Question

Difficulty in understanding the experimental design ofa RNASeq project

0

Entering edit mode

7.8 years ago

nazaninhoseinkhan ▴ 520

Dear all,

I am trying to download raw RNASeq data (GSE55005) from SRA (NCBI).

When I open the GSMs of the GSE55005, there are several distinct small size srr file ( around 135 Mb).

I expected each GSM contains a single srr file with the size of at least 1 Giga byte.

Can any one help me to understand the design of this experiment?

Should I merge these data before starting the analysis?

Thank you in advance

Nazanin

RNA-Seq • 2.0k views

ADD COMMENT • link updated 7.8 years ago by BioinfGuru ★ 1.7k • written 7.8 years ago by nazaninhoseinkhan ▴ 520

0

Entering edit mode

Design should be described in the associated publication: http://www.ncbi.nlm.nih.gov/pubmed?LinkName=gds_pubmed&from_uid=200055005

ADD REPLY • link 7.8 years ago by GenoMax 141k

score 0 · Answer 1 · 2016-07-07

0

Entering edit mode

7.8 years ago

BioinfGuru ★ 1.7k

Each SRR file is 1 RNAseq run. I would use SRAtookit (http://www.ncbi.nlm.nih.gov/Traces/sra/?view=toolkit_doc) to get the files from the SRA in the required format. DO NOT merge the runs. These are replicates important to the experimental design.
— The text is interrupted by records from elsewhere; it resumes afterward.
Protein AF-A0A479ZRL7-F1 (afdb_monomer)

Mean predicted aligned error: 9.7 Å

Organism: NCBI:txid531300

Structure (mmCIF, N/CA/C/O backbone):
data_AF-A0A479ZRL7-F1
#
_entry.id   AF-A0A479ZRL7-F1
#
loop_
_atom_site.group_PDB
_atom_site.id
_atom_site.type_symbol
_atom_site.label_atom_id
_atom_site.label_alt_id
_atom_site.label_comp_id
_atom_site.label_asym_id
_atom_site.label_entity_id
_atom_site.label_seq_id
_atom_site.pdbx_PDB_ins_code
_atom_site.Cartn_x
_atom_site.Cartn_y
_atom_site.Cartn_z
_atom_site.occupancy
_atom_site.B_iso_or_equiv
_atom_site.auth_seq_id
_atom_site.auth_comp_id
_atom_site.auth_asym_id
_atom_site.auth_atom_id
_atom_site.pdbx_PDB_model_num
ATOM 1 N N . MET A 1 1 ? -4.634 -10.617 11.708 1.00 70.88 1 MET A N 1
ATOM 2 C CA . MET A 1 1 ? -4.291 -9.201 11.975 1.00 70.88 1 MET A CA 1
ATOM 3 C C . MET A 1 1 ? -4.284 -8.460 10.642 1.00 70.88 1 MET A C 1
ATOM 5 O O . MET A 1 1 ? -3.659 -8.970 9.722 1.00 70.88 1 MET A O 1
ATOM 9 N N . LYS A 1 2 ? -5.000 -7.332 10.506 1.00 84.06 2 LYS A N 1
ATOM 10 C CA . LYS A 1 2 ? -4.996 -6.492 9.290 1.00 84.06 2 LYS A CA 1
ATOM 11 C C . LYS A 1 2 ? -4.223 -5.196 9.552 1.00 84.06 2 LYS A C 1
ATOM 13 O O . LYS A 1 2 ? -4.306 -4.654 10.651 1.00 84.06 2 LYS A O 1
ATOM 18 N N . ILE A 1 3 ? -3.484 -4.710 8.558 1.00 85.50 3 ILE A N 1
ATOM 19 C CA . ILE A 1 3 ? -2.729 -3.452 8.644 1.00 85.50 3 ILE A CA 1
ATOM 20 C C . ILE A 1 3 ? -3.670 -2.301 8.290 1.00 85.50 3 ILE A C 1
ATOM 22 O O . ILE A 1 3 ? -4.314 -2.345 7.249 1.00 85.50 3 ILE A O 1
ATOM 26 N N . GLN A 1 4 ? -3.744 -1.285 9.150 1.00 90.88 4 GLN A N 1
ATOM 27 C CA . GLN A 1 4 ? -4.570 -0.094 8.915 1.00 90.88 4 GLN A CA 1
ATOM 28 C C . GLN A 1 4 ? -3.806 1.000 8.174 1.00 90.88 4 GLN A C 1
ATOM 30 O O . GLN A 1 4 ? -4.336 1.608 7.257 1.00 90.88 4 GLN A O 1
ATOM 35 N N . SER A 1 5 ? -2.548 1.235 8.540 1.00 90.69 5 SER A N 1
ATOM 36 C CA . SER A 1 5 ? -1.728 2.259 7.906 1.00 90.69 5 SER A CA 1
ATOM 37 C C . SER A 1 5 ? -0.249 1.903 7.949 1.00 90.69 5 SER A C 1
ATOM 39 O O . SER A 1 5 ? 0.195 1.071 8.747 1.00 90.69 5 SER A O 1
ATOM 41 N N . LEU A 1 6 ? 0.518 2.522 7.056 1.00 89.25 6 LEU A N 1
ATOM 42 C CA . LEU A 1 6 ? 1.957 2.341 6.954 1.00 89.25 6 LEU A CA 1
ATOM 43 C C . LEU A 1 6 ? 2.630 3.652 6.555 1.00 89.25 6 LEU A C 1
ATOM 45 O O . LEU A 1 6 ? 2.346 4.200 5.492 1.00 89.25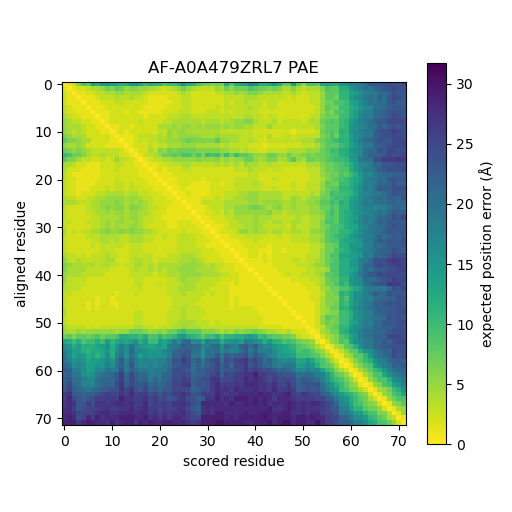 6 LEU A O 1
ATOM 49 N N . GLN A 1 7 ? 3.581 4.109 7.367 1.00 91.38 7 GLN A N 1
ATOM 50 C CA . GLN A 1 7 ? 4.452 5.225 7.018 1.00 91.38 7 GLN A CA 1
ATOM 51 C C . GLN A 1 7 ? 5.854 4.714 6.672 1.00 91.38 7 GLN A C 1
ATOM 53 O O . GLN A 1 7 ? 6.463 3.974 7.445 1.00 91.38 7 GLN A O 1
ATOM 58 N N . LEU A 1 8 ? 6.387 5.111 5.512 1.00 88.38 8 LEU A N 1
ATOM 59 C CA . LEU A 1 8 ? 7.697 4.648 5.034 1.00 88.38 8 LEU A CA 1
ATOM 60 C C . LEU A 1 8 ? 8.736 5.762 5.004 1.00 88.38 8 LEU A C 1
ATOM 62 O O . LEU A 1 8 ? 8.819 6.509 4.034 1.00 88.38 8 LEU A O 1
ATOM 66 N N . LYS A 1 9 ? 9.594 5.825 6.023 1.00 86.94 9 LYS A N 1
ATOM 67 C CA . LYS A 1 9 ? 10.678 6.810 6.109 1.00 86.94 9 LYS A CA 1
ATOM 68 C C . LYS A 1 9 ? 12.017 6.203 5.688 1.00 86.94 9 LYS A C 1
ATOM 70 O O . LYS A 1 9 ? 12.444 5.192 6.232 1.00 86.94 9 LYS A O 1
ATOM 75 N N . TYR A 1 10 ? 12.677 6.832 4.714 1.00 86.94 10 TYR A N 1
ATOM 76 C CA . TYR A 1 10 ? 13.975 6.415 4.160 1.00 86.94 10 TYR A CA 1
ATOM 77 C C . TYR A 1 10 ? 14.049 4.951 3.687 1.00 86.94 10 TYR A C 1
ATOM 79 O O . TYR A 1 10 ? 15.128 4.361 3.642 1.00 86.94 10 TYR A O 1
ATOM 87 N N . PHE A 1 11 ? 12.922 4.382 3.256 1.00 87.81 11 PHE A N 1
ATOM 88 C CA . PHE A 1 11 ? 12.853 3.004 2.780 1.00 87.81 11 PHE A CA 1
ATOM 89 C C . PHE A 1 11 ? 12.921 2.949 1.249 1.00 87.81 11 PHE A C 1
ATOM 91 O O . PHE A 1 11 ? 11.946 3.228 0.545 1.00 87.81 11 PHE A O 1
ATOM 98 N N . LYS A 1 12 ? 14.084 2.568 0.707 1.00 90.00 12 LYS A N 1
ATOM 99 C CA . LYS A 1 12 ? 14.338 2.487 -0.744 1.00 90.00 12 LYS A CA 1
ATOM 100 C C . LYS A 1 12 ? 14.003 3.810 -1.458 1.00 90.00 12 LYS A C 1
ATOM 102 O O . LYS A 1 12 ? 14.633 4.831 -1.192 1.00 90.00 12 LYS A O 1
ATOM 107 N N . LYS A 1 13 ? 13.018 3.797 -2.365 1.00 88.62 13 LYS A N 1
ATOM 108 C CA . LYS A 1 13 ? 12.536 4.974 -3.108 1.00 88.62 13 LYS A CA 1
ATOM 109 C C . LYS A 1 13 ? 11.723 5.935 -2.232 1.00 88.62 13 LYS A C 1
ATOM 111 O O . LYS A 1 13 ? 11.632 7.117 -2.552 1.00 88.62 13 LYS A O 1
ATOM 116 N N . PHE A 1 14 ? 11.145 5.463 -1.130 1.00 89.06 14 PHE A N 1
ATOM 117 C CA . PHE A 1 14 ? 10.306 6.275 -0.255 1.00 89.06 14 PHE A CA 1
ATOM 118 C C . PHE A 1 14 ? 11.177 7.134 0.670 1.00 89.06 14 PHE A C 1
ATOM 120 O O . PHE A 1 14 ? 11.482 6.773 1.806 1.00 89.06 14 PHE A O 1
ATOM 127 N N . ARG A 1 15 ? 11.631 8.276 0.142 1.00 85.75 15 ARG A N 1
ATOM 128 C CA . ARG A 1 15 ? 12.409 9.281 0.887 1.00 85.75 15 ARG A CA 1
ATOM 129 C C . ARG A 1 15 ? 11.512 10.307 1.581 1.00 85.75 15 ARG A C 1
ATOM 131 O O . ARG A 1 15 ? 11.827 10.729 2.686 1.00 85.75 15 ARG A O 1
ATOM 138 N N . SER A 1 16 ? 10.366 10.623 0.982 1.00 84.94 16 SER A N 1
ATOM 139 C CA . SER A 1 16 ? 9.439 11.669 1.440 1.00 84.94 16 SER A CA 1
ATOM 140 C C . SER A 1 16 ? 8.465 11.237 2.544 1.00 84.94 16 SER A C 1
ATOM 142 O O . SER A 1 16 ? 7.509 11.949 2.815 1.00 84.94 16 SER A O 1
ATOM 144 N N . SER A 1 17 ? 8.680 10.083 3.182 1.00 84.56 17 SER A N 1
ATOM 145 C CA . SER A 1 17 ? 7.832 9.582 4.279 1.00 84.56 17 SER A CA 1
ATOM 146 C C . SER A 1 17 ? 6.327 9.483 3.967 1.00 84.56 17 SER A C 1
ATOM 148 O O . SER A 1 17 ? 5.524 9.946 4.779 1.00 84.56 17 SER A O 1
ATOM 150 N N . PRO A 1 18 ? 5.914 8.894 2.822 1.00 89.00 18 PRO A N 1
ATOM 151 C CA . PRO A 1 18 ? 4.498 8.769 2.493 1.00 89.00 18 PRO A CA 1
ATOM 152 C C . PRO A 1 18 ? 3.747 7.943 3.541 1.00 89.00 18 PRO A C 1
ATOM 154 O O . PRO A 1 18 ? 4.272 6.944 4.047 1.00 89.00 18 PRO A O 1
ATOM 157 N N . LEU A 1 19 ? 2.512 8.365 3.815 1.00 90.75 19 LEU A N 1
ATOM 158 C CA . LEU A 1 19 ? 1.523 7.618 4.581 1.00 90.75 19 LEU A CA 1
ATOM 159 C C . LEU A 1 19 ? 0.615 6.867 3.606 1.00 90.75 19 LEU A C 1
ATOM 161 O O . LEU A 1 19 ? -0.022 7.475 2.748 1.00 90.75 19 LEU A O 1
ATOM 165 N N . PHE A 1 20 ? 0.562 5.550 3.751 1.00 91.19 20 PHE A N 1
ATOM 166 C CA . PHE A 1 20 ? -0.415 4.702 3.086 1.00 91.19 20 PHE A CA 1
ATOM 167 C C . PHE A 1 20 ? -1.508 4.370 4.091 1.00 91.19 20 PHE A C 1
ATOM 169 O O . PHE A 1 20 ? -1.231 3.734 5.108 1.00 91.19 20 PHE A O 1
ATOM 176 N N . ASP A 1 21 ? -2.724 4.822 3.808 1.00 91.44 21 ASP A N 1
ATOM 177 C CA . ASP A 1 21 ? -3.912 4.500 4.588 1.00 91.44 21 ASP A CA 1
ATOM 178 C C . ASP A 1 21 ? -4.704 3.398 3.875 1.00 91.44 21 ASP A C 1
ATOM 180 O O . ASP A 1 21 ? -5.032 3.500 2.690 1.00 91.44 21 ASP A O 1
ATOM 184 N N . PHE A 1 22 ? -4.949 2.313 4.596 1.00 90.69 22 PHE A N 1
ATOM 185 C CA . PHE A 1 22 ? -5.642 1.118 4.131 1.00 90.69 22 PHE A CA 1
ATOM 186 C C . PHE A 1 22 ? -7.030 0.978 4.759 1.00 90.69 22 PHE A C 1
ATOM 188 O O . PHE A 1 22 ? -7.705 -0.038 4.552 1.00 90.69 22 PHE A O 1
ATOM 195 N N . THR A 1 23 ? -7.452 1.971 5.538 1.00 91.69 23 THR A N 1
ATOM 196 C CA . THR A 1 23 ? -8.772 1.998 6.145 1.00 91.69 23 THR A CA 1
ATOM 197 C C . THR A 1 23 ? -9.837 2.422 5.143 1.00 91.69 23 THR A C 1
ATOM 199 O O . THR A 1 23 ? -9.595 3.112 4.146 1.00 91.69 23 THR A O 1
ATOM 202 N N . ASP A 1 24 ? -11.037 1.923 5.377 1.00 90.31 24 ASP A N 1
ATOM 203 C CA . ASP A 1 24 ? -12.241 2.4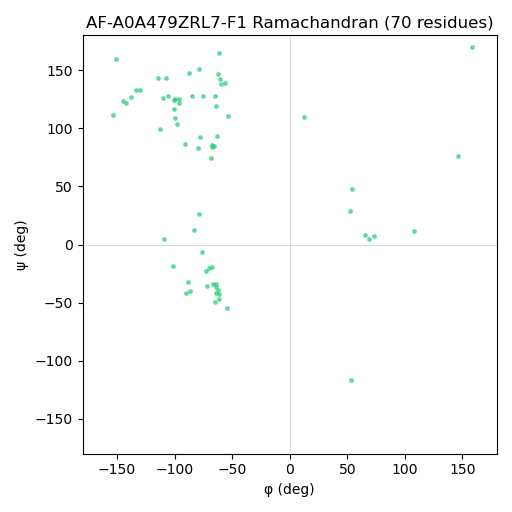48 4.779 1.00 90.31 24 ASP A CA 1
ATOM 204 C C . ASP A 1 24 ? -12.614 3.772 5.480 1.00 90.31 24 ASP A C 1
ATOM 206 O O . ASP A 1 24 ? -12.671 3.802 6.708 1.00 90.31 24 ASP A O 1
ATOM 210 N N . PRO A 1 25 ? -12.831 4.873 4.74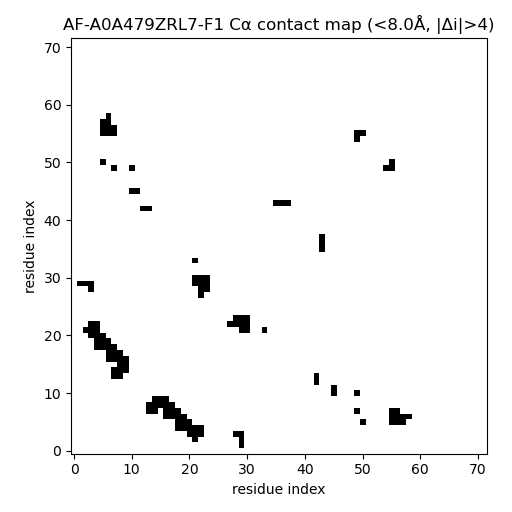2 1.00 88.44 25 PRO A N 1
ATOM 211 C CA . PRO A 1 25 ? -13.012 6.197 5.333 1.00 88.44 25 PRO A CA 1
ATOM 212 C C . PRO A 1 25 ? -14.334 6.361 6.091 1.00 88.44 25 PRO A C 1
ATOM 214 O O . PRO A 1 25 ? -14.433 7.263 6.917 1.00 88.44 25 PRO A O 1
ATOM 217 N N . GLU A 1 26 ? -15.340 5.524 5.826 1.00 93.25 26 GLU A N 1
ATOM 218 C CA . GLU A 1 26 ? -16.635 5.593 6.512 1.00 93.25 26 GLU A CA 1
ATOM 219 C C . GLU A 1 26 ? -16.610 4.796 7.818 1.00 93.25 26 GLU A C 1
ATOM 221 O O . GLU A 1 26 ? -17.149 5.229 8.835 1.00 93.25 26 GLU A O 1
ATOM 226 N N . THR A 1 27 ? -15.960 3.632 7.803 1.00 91.56 27 THR A N 1
ATOM 227 C CA . THR A 1 27 ? -15.962 2.692 8.936 1.00 91.56 27 THR A CA 1
ATOM 228 C C . THR A 1 27 ? -14.689 2.729 9.784 1.00 91.56 27 THR A C 1
ATOM 230 O O . THR A 1 27 ? -14.684 2.226 10.907 1.00 91.56 27 THR A O 1
ATOM 233 N N . GLY A 1 28 ? -13.586 3.271 9.263 1.00 88.81 28 GLY A N 1
ATOM 234 C CA . GLY A 1 28 ? -12.259 3.241 9.889 1.00 88.81 28 GLY A CA 1
ATOM 235 C C . GLY A 1 28 ? -11.619 1.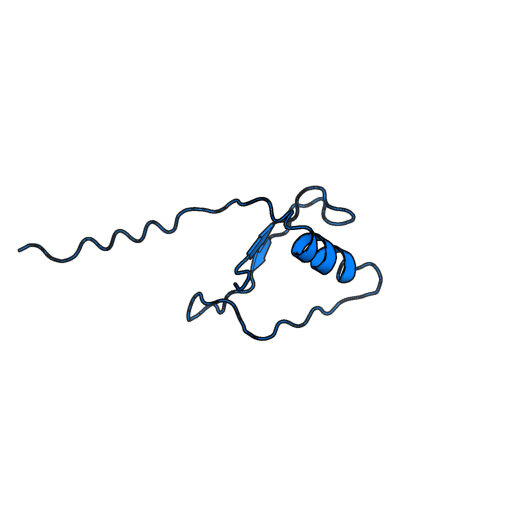846 9.943 1.00 88.81 28 GLY A C 1
ATOM 236 O O . GLY A 1 28 ? -10.551 1.667 10.533 1.00 88.81 28 GLY A O 1
ATOM 237 N N . LEU A 1 29 ? -12.253 0.833 9.345 1.00 89.38 29 LEU A N 1
ATOM 238 C CA . LEU A 1 29 ? -11.774 -0.546 9.362 1.00 89.38 29 LEU A CA 1
ATOM 239 C C . LEU A 1 29 ? -10.811 -0.809 8.206 1.00 89.38 29 LEU A C 1
ATOM 241 O O . LEU A 1 29 ? -10.956 -0.270 7.115 1.00 89.38 29 LEU A O 1
ATOM 245 N N . ALA A 1 30 ? -9.830 -1.686 8.425 1.00 90.31 30 ALA A N 1
ATOM 246 C CA . ALA A 1 30 ? -8.922 -2.102 7.360 1.00 90.31 30 ALA A CA 1
ATOM 247 C C . ALA A 1 30 ? -9.678 -2.872 6.265 1.00 90.31 30 ALA A C 1
ATOM 249 O O . ALA A 1 30 ? -10.353 -3.872 6.550 1.00 90.31 30 ALA A O 1
ATOM 250 N N . ARG A 1 31 ? -9.504 -2.439 5.014 1.00 89.62 31 ARG A N 1
ATOM 251 C CA . ARG A 1 31 ? -10.111 -3.079 3.841 1.00 89.62 31 ARG A CA 1
ATOM 252 C C . ARG A 1 31 ? -9.616 -4.517 3.665 1.00 89.62 31 ARG A C 1
ATOM 254 O O . ARG A 1 31 ? -8.465 -4.830 3.964 1.00 89.62 31 ARG A O 1
ATOM 261 N N . ASP A 1 32 ? -10.486 -5.394 3.166 1.00 89.12 32 ASP A N 1
ATOM 262 C CA . ASP A 1 32 ? -10.144 -6.795 2.867 1.00 89.12 32 ASP A CA 1
ATOM 263 C C . ASP A 1 32 ? -9.237 -6.944 1.646 1.00 89.12 32 ASP A C 1
ATOM 265 O O . ASP A 1 32 ? -8.364 -7.809 1.618 1.00 89.12 32 ASP A O 1
ATOM 269 N N . ILE A 1 33 ? -9.436 -6.093 0.639 1.00 90.75 33 ILE A N 1
ATOM 270 C CA . ILE A 1 33 ? -8.716 -6.149 -0.631 1.00 90.75 33 ILE A CA 1
ATOM 271 C C . ILE A 1 33 ? -8.166 -4.764 -0.944 1.00 90.75 33 ILE A C 1
ATOM 273 O O . ILE A 1 33 ? -8.869 -3.758 -0.856 1.00 90.75 33 ILE A O 1
ATOM 277 N N . ILE A 1 34 ? -6.892 -4.726 -1.329 1.00 90.31 34 ILE A N 1
ATOM 278 C CA . ILE A 1 34 ? -6.173 -3.509 -1.698 1.00 90.31 34 ILE A CA 1
ATOM 279 C C . ILE A 1 34 ? -5.415 -3.791 -2.985 1.00 90.31 34 ILE A C 1
ATOM 281 O O . ILE A 1 34 ? -4.734 -4.810 -3.102 1.00 90.31 34 ILE A O 1
ATOM 285 N N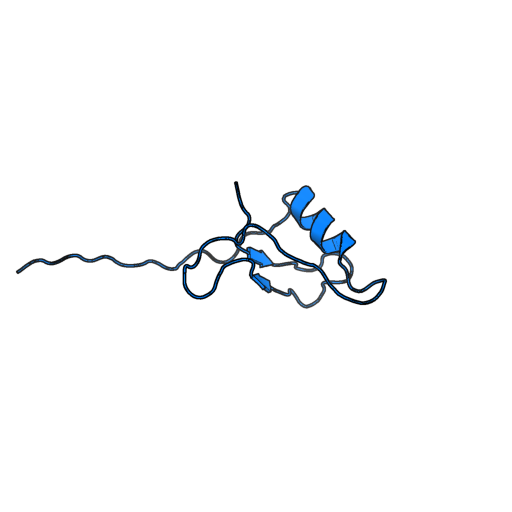 . VAL A 1 35 ? -5.514 -2.879 -3.948 1.00 93.69 35 VAL A N 1
ATOM 286 C CA . VAL A 1 35 ? -4.841 -3.004 -5.243 1.00 93.69 35 VAL A CA 1
ATOM 287 C C . VAL A 1 35 ? -3.717 -1.977 -5.329 1.00 93.69 35 VAL A C 1
ATOM 289 O O . VAL A 1 35 ? -3.936 -0.782 -5.142 1.00 93.69 35 VAL A O 1
ATOM 292 N N . LEU A 1 36 ? -2.501 -2.438 -5.633 1.00 92.88 36 LEU A N 1
ATOM 293 C CA . LEU A 1 36 ? -1.339 -1.575 -5.853 1.00 92.88 36 LEU A CA 1
ATOM 294 C C . LEU A 1 36 ? -1.103 -1.385 -7.353 1.00 92.88 36 LEU A C 1
ATOM 296 O O . LEU A 1 36 ? -0.632 -2.298 -8.033 1.00 92.88 36 LEU A O 1
ATOM 300 N N . ILE A 1 37 ? -1.371 -0.183 -7.861 1.00 94.88 37 ILE A N 1
ATOM 301 C CA . ILE A 1 37 ? -1.221 0.164 -9.281 1.00 94.88 37 ILE A CA 1
ATOM 302 C C . ILE A 1 37 ? -0.114 1.207 -9.443 1.00 94.88 37 ILE A C 1
ATOM 304 O O . ILE A 1 37 ? 0.077 2.081 -8.603 1.00 94.88 37 ILE A O 1
ATOM 308 N N . GLY A 1 38 ? 0.648 1.104 -10.529 1.00 94.00 38 GLY A N 1
ATOM 309 C CA . GLY A 1 38 ? 1.656 2.094 -10.893 1.00 94.00 38 GLY A CA 1
ATOM 310 C C . GLY A 1 38 ? 2.718 1.520 -11.818 1.00 94.00 38 GLY A C 1
ATOM 311 O O . GLY A 1 38 ? 2.810 0.304 -12.000 1.00 94.00 38 GLY A O 1
ATOM 312 N N . MET A 1 39 ? 3.563 2.389 -12.363 1.00 96.81 39 MET A N 1
ATOM 313 C CA . MET A 1 39 ? 4.646 2.006 -13.275 1.00 96.81 39 MET A CA 1
ATOM 314 C C . MET A 1 39 ? 5.673 1.057 -12.628 1.00 96.81 39 MET A C 1
ATOM 316 O O . MET A 1 39 ? 5.750 0.891 -11.399 1.00 96.81 39 MET A O 1
ATOM 320 N N . ASN A 1 40 ? 6.502 0.421 -13.455 1.00 96.06 40 ASN A N 1
ATOM 321 C CA . ASN A 1 40 ? 7.679 -0.303 -12.974 1.00 96.06 40 ASN A CA 1
ATOM 322 C C . ASN A 1 40 ? 8.613 0.660 -12.226 1.00 96.06 40 ASN A C 1
ATOM 324 O O . ASN A 1 40 ? 8.764 1.818 -12.600 1.00 96.06 40 ASN A O 1
ATOM 328 N N . GLY A 1 41 ? 9.162 0.215 -11.093 1.00 93.94 41 GLY A N 1
ATOM 329 C CA . GLY A 1 41 ? 9.939 1.092 -10.208 1.00 93.94 41 GLY A CA 1
ATOM 330 C C . GLY A 1 41 ? 9.114 2.110 -9.397 1.00 93.94 41 GLY A C 1
ATOM 331 O O . GLY A 1 41 ? 9.688 2.950 -8.701 1.00 93.94 41 GLY A O 1
ATOM 332 N N . ALA A 1 42 ? 7.774 2.053 -9.411 1.00 93.44 42 ALA A N 1
ATOM 333 C CA . ALA A 1 42 ? 6.937 2.907 -8.553 1.00 93.44 42 ALA A CA 1
ATOM 334 C C . ALA A 1 42 ? 7.061 2.580 -7.050 1.00 93.44 42 ALA A C 1
ATOM 336 O O . ALA A 1 42 ? 6.764 3.430 -6.220 1.00 93.44 42 ALA A O 1
ATOM 337 N N . GLY A 1 43 ? 7.548 1.383 -6.699 1.00 92.75 43 GLY A N 1
ATOM 338 C CA . GLY A 1 43 ? 7.751 0.962 -5.307 1.00 92.75 43 GLY A CA 1
ATOM 339 C C . GLY A 1 43 ? 6.759 -0.084 -4.789 1.00 92.75 43 GLY A C 1
ATOM 340 O O . GLY A 1 43 ? 6.766 -0.354 -3.597 1.00 92.75 43 GLY A O 1
ATOM 341 N N . LYS A 1 44 ? 5.958 -0.716 -5.660 1.00 95.12 44 LYS A N 1
ATOM 342 C CA . LYS A 1 44 ? 4.969 -1.753 -5.292 1.00 95.12 44 LYS A CA 1
ATOM 343 C C . LYS A 1 44 ? 5.588 -2.913 -4.495 1.00 95.12 44 LYS A C 1
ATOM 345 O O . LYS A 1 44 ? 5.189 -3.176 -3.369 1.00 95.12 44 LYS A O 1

From http://www.ncbi.nlm.nih.gov/sra?term=SRP037775 I can see that there are 5 groups each with multiple runs - the paper should tell you the difference between the groups. Within each group is probably sub-groups (maybe treated v controls?).

First step: Figure out how the runs are grouped. Second step: Download the runs you require for your analysis Third step: Choose the pipeline for the analysis.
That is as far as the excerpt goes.